Category Archives: Katrina

Devastation here and there

I just watched an update on residents returning to aveland to find nothing, just nothing left. (search their videos for “Waveland 30 days”. It is really sad. As soon as I closed the video, I got a blog referral in my inbox from someone who had linked to a photo I put on my site in January… of Aceh – also obliterated, with nothing left but a very strongly built mosque. That was a really odd juxtaposition of looking at both of those things at the same time.

Don’t Forget: www.acehaid.org

Can’t take the Katrina dog stories

Why is it that with thousands of people dead and immeasurable suffering, it’s the dog stories that I can’t stomach, I won’t watch, I can’t read. Damn you CNN for putting it front and center on the home page.

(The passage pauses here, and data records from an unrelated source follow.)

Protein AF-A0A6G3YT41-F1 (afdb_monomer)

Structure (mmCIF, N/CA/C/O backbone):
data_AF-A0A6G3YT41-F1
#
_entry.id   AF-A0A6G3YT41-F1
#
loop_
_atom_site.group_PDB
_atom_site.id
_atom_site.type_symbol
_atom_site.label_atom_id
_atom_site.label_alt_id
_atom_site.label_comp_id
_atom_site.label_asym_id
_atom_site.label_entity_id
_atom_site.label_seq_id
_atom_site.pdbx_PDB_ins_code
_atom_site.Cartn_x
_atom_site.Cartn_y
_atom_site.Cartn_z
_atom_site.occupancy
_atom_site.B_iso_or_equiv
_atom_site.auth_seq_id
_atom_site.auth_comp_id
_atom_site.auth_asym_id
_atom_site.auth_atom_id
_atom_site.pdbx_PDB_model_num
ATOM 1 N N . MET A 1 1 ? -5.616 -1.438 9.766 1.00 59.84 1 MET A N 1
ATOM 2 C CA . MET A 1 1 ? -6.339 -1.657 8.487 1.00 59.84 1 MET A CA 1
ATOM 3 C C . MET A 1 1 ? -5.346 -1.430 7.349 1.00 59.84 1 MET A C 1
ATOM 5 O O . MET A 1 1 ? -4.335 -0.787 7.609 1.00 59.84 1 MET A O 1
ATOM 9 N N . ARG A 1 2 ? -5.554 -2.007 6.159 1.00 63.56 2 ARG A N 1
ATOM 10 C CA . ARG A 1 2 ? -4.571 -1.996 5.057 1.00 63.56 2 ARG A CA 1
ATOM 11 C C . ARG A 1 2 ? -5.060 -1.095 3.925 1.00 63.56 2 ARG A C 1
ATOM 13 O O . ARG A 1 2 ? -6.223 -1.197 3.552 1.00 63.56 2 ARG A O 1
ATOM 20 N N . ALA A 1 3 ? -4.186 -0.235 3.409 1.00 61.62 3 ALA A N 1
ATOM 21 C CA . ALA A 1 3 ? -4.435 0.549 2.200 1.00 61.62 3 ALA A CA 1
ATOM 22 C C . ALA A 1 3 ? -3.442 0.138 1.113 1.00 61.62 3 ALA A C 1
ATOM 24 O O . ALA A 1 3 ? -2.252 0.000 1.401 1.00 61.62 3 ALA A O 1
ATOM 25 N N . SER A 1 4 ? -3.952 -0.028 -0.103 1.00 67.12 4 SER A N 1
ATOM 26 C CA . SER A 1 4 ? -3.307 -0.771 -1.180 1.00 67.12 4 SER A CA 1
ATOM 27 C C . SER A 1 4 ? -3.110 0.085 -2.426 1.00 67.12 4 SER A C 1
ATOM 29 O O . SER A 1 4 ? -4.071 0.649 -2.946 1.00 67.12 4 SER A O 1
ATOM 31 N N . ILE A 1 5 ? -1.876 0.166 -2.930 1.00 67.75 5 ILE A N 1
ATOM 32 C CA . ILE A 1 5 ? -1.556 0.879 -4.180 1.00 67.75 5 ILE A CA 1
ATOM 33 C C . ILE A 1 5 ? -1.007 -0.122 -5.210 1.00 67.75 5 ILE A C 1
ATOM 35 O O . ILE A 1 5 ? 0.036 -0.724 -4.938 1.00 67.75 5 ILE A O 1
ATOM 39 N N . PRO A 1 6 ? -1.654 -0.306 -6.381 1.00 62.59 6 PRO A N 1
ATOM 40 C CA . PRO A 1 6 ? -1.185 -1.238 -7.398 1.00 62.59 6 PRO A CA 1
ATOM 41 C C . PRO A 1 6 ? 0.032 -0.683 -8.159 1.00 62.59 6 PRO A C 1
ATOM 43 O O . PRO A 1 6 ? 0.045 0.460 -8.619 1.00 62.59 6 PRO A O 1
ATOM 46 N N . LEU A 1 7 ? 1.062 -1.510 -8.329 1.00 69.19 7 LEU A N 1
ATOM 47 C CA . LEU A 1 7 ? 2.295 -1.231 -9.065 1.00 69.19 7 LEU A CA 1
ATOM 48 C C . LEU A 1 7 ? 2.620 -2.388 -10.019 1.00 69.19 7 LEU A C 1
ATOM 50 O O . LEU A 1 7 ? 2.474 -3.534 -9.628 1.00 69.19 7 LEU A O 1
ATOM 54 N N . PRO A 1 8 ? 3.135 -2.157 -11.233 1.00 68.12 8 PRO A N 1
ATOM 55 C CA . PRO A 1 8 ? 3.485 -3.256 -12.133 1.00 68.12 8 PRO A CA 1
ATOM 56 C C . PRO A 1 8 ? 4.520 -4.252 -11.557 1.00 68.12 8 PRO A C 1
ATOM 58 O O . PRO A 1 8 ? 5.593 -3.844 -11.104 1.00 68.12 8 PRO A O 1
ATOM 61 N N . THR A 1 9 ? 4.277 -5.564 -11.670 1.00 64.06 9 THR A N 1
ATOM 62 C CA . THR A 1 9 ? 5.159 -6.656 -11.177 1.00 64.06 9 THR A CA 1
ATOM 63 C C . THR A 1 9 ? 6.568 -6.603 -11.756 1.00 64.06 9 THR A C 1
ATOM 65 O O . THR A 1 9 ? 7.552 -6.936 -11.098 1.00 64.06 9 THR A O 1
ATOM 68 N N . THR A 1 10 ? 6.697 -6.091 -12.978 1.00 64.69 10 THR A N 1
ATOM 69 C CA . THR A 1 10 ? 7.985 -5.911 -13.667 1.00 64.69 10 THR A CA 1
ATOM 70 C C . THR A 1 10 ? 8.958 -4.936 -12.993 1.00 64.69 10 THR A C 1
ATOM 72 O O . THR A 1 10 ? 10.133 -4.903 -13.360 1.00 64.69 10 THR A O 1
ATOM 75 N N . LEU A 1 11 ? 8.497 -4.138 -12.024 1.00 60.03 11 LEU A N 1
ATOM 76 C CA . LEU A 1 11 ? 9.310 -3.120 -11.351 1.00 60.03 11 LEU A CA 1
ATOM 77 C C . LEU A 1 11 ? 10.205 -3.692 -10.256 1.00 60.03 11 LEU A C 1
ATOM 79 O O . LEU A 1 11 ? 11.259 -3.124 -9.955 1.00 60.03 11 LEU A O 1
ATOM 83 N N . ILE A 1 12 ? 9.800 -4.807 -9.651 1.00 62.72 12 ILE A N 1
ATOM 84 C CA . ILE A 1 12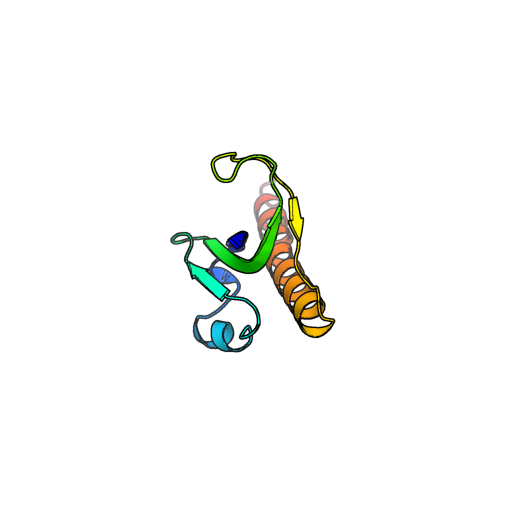 ? 10.477 -5.361 -8.487 1.00 62.72 12 ILE A CA 1
ATOM 85 C C . ILE A 1 12 ? 10.796 -6.821 -8.775 1.00 62.72 12 ILE A C 1
ATOM 87 O O . ILE A 1 12 ? 9.927 -7.685 -8.773 1.00 62.72 12 ILE A O 1
ATOM 91 N N . LYS A 1 13 ? 12.082 -7.118 -9.002 1.00 62.31 13 LYS A N 1
ATOM 92 C CA . LYS A 1 13 ? 12.546 -8.507 -8.905 1.00 62.31 13 LYS A CA 1
ATOM 93 C C . LYS A 1 13 ? 12.246 -8.998 -7.485 1.00 62.31 13 LYS A C 1
ATOM 95 O O . LYS A 1 13 ? 12.535 -8.239 -6.561 1.00 62.31 13 LYS A O 1
ATOM 100 N N . PRO A 1 14 ? 11.782 -10.241 -7.281 1.00 57.16 14 PRO A N 1
ATOM 101 C CA . PRO A 1 14 ? 11.431 -10.754 -5.954 1.00 57.16 14 PRO A CA 1
ATOM 102 C C . PRO A 1 14 ? 12.513 -10.511 -4.887 1.00 57.16 14 PRO A C 1
ATOM 104 O O . PRO A 1 14 ? 12.207 -10.143 -3.762 1.00 57.16 14 PRO A O 1
ATOM 107 N N . GLN A 1 15 ? 13.795 -10.570 -5.277 1.00 53.44 15 GLN A N 1
ATOM 108 C CA . GLN A 1 15 ? 14.951 -10.310 -4.402 1.00 53.44 15 GLN A CA 1
ATOM 109 C C . GLN A 1 15 ? 15.077 -8.858 -3.893 1.00 53.44 15 GLN A C 1
ATOM 111 O O . GLN A 1 15 ? 15.916 -8.571 -3.047 1.00 53.44 15 GLN A O 1
ATOM 116 N N . ARG A 1 16 ? 14.304 -7.909 -4.435 1.00 60.59 16 ARG A N 1
ATOM 117 C CA . ARG A 1 16 ? 14.283 -6.501 -4.006 1.00 60.59 16 ARG A CA 1
ATOM 118 C C . ARG A 1 16 ? 13.099 -6.166 -3.101 1.00 60.59 16 ARG A C 1
ATOM 120 O O . ARG A 1 16 ? 13.109 -5.082 -2.526 1.00 60.59 16 ARG A O 1
A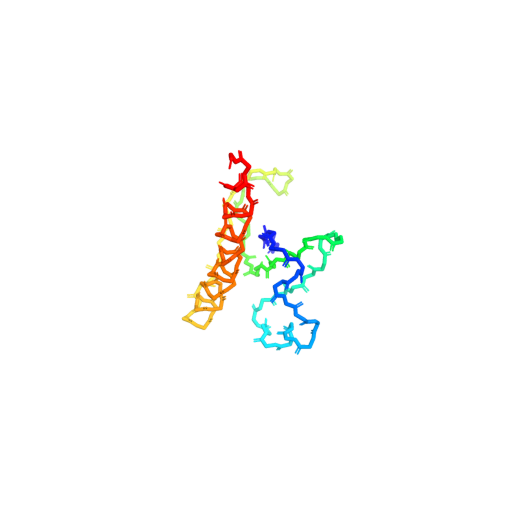TOM 127 N N . LEU A 1 17 ? 12.128 -7.071 -2.945 1.00 59.66 17 LEU A N 1
ATOM 128 C CA . LEU A 1 17 ? 10.985 -6.888 -2.040 1.00 59.66 17 LEU A CA 1
ATOM 129 C C . LEU A 1 17 ? 11.453 -6.735 -0.584 1.00 59.66 17 LEU A C 1
ATOM 131 O O . LEU A 1 17 ? 10.946 -5.889 0.143 1.00 59.66 17 LEU A O 1
ATOM 135 N N . GLU A 1 18 ? 12.510 -7.451 -0.194 1.00 59.09 18 GLU A N 1
ATOM 136 C CA . GLU A 1 18 ? 13.099 -7.388 1.152 1.00 59.09 18 GLU A CA 1
ATOM 137 C C . GLU A 1 18 ? 13.677 -6.010 1.517 1.00 59.09 18 GLU A C 1
ATOM 139 O O . GLU A 1 18 ? 13.851 -5.708 2.693 1.00 59.09 18 GLU A O 1
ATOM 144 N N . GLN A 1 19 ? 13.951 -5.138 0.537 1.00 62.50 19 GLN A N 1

I have seen images of floating bloated human bodies. But they become “bodies” – somehow there’s a disconnect. We know there are still people undiscovered in their homes hoping and waiting – no food, no water, run out of their meds. But it’s hearing about people euthanizing their dogs and that the larger dogs are fighting the gas (I have big dogs), seeing the dogs on the rooftops being left behind (not by choice, not by anybody’s real choice), hearing them suddenly being referred to as stray dogs and something to fear, knowing that eventually the answer to “wild roaming packs of dogs” will be to shoot them. This I can’t bear. Why? Why is that more powerful?



Don’t Forget: www.acehaid.org

Evacuate with what?

According to this page of the US Census Bureau stats for New Orleans:

 In 2003, New Orleans city had 181,000 occupied housing units – 92,000 (51 percent) owner occupied and 89,000 (49 percent) renter occupied. Seven percent of the households did not have telephone service and 21 percent of the households did not have access to a car, truck, or van for private use. Twenty-six percent had two vehicles and another 6 percent had three or more.

21% of 181,000 is about 38,000.

38,000 households represents a lot of people who have no access to a vehicle.

Think about that when reading this statement from the FEMA director in response to the predicted death toll.

“Unfortunately, that’s going to be attributable a lot to people who did not heed the advance warnings,” Brown told CNN.

“I don’t make judgments about why people chose not to leave but, you know, there was a mandatory evacuation of New Orleans,” he said.

“And to find people still there is just heart-wrenching to me because, you know, the mayor did everything he could to get them out of there.”

I wondered too, at first. Why did so many people stay? But then the more you saw on the news, the more you realized that many people just didn’t really have any way to leave. And nowhere to go. And nobody came to get them.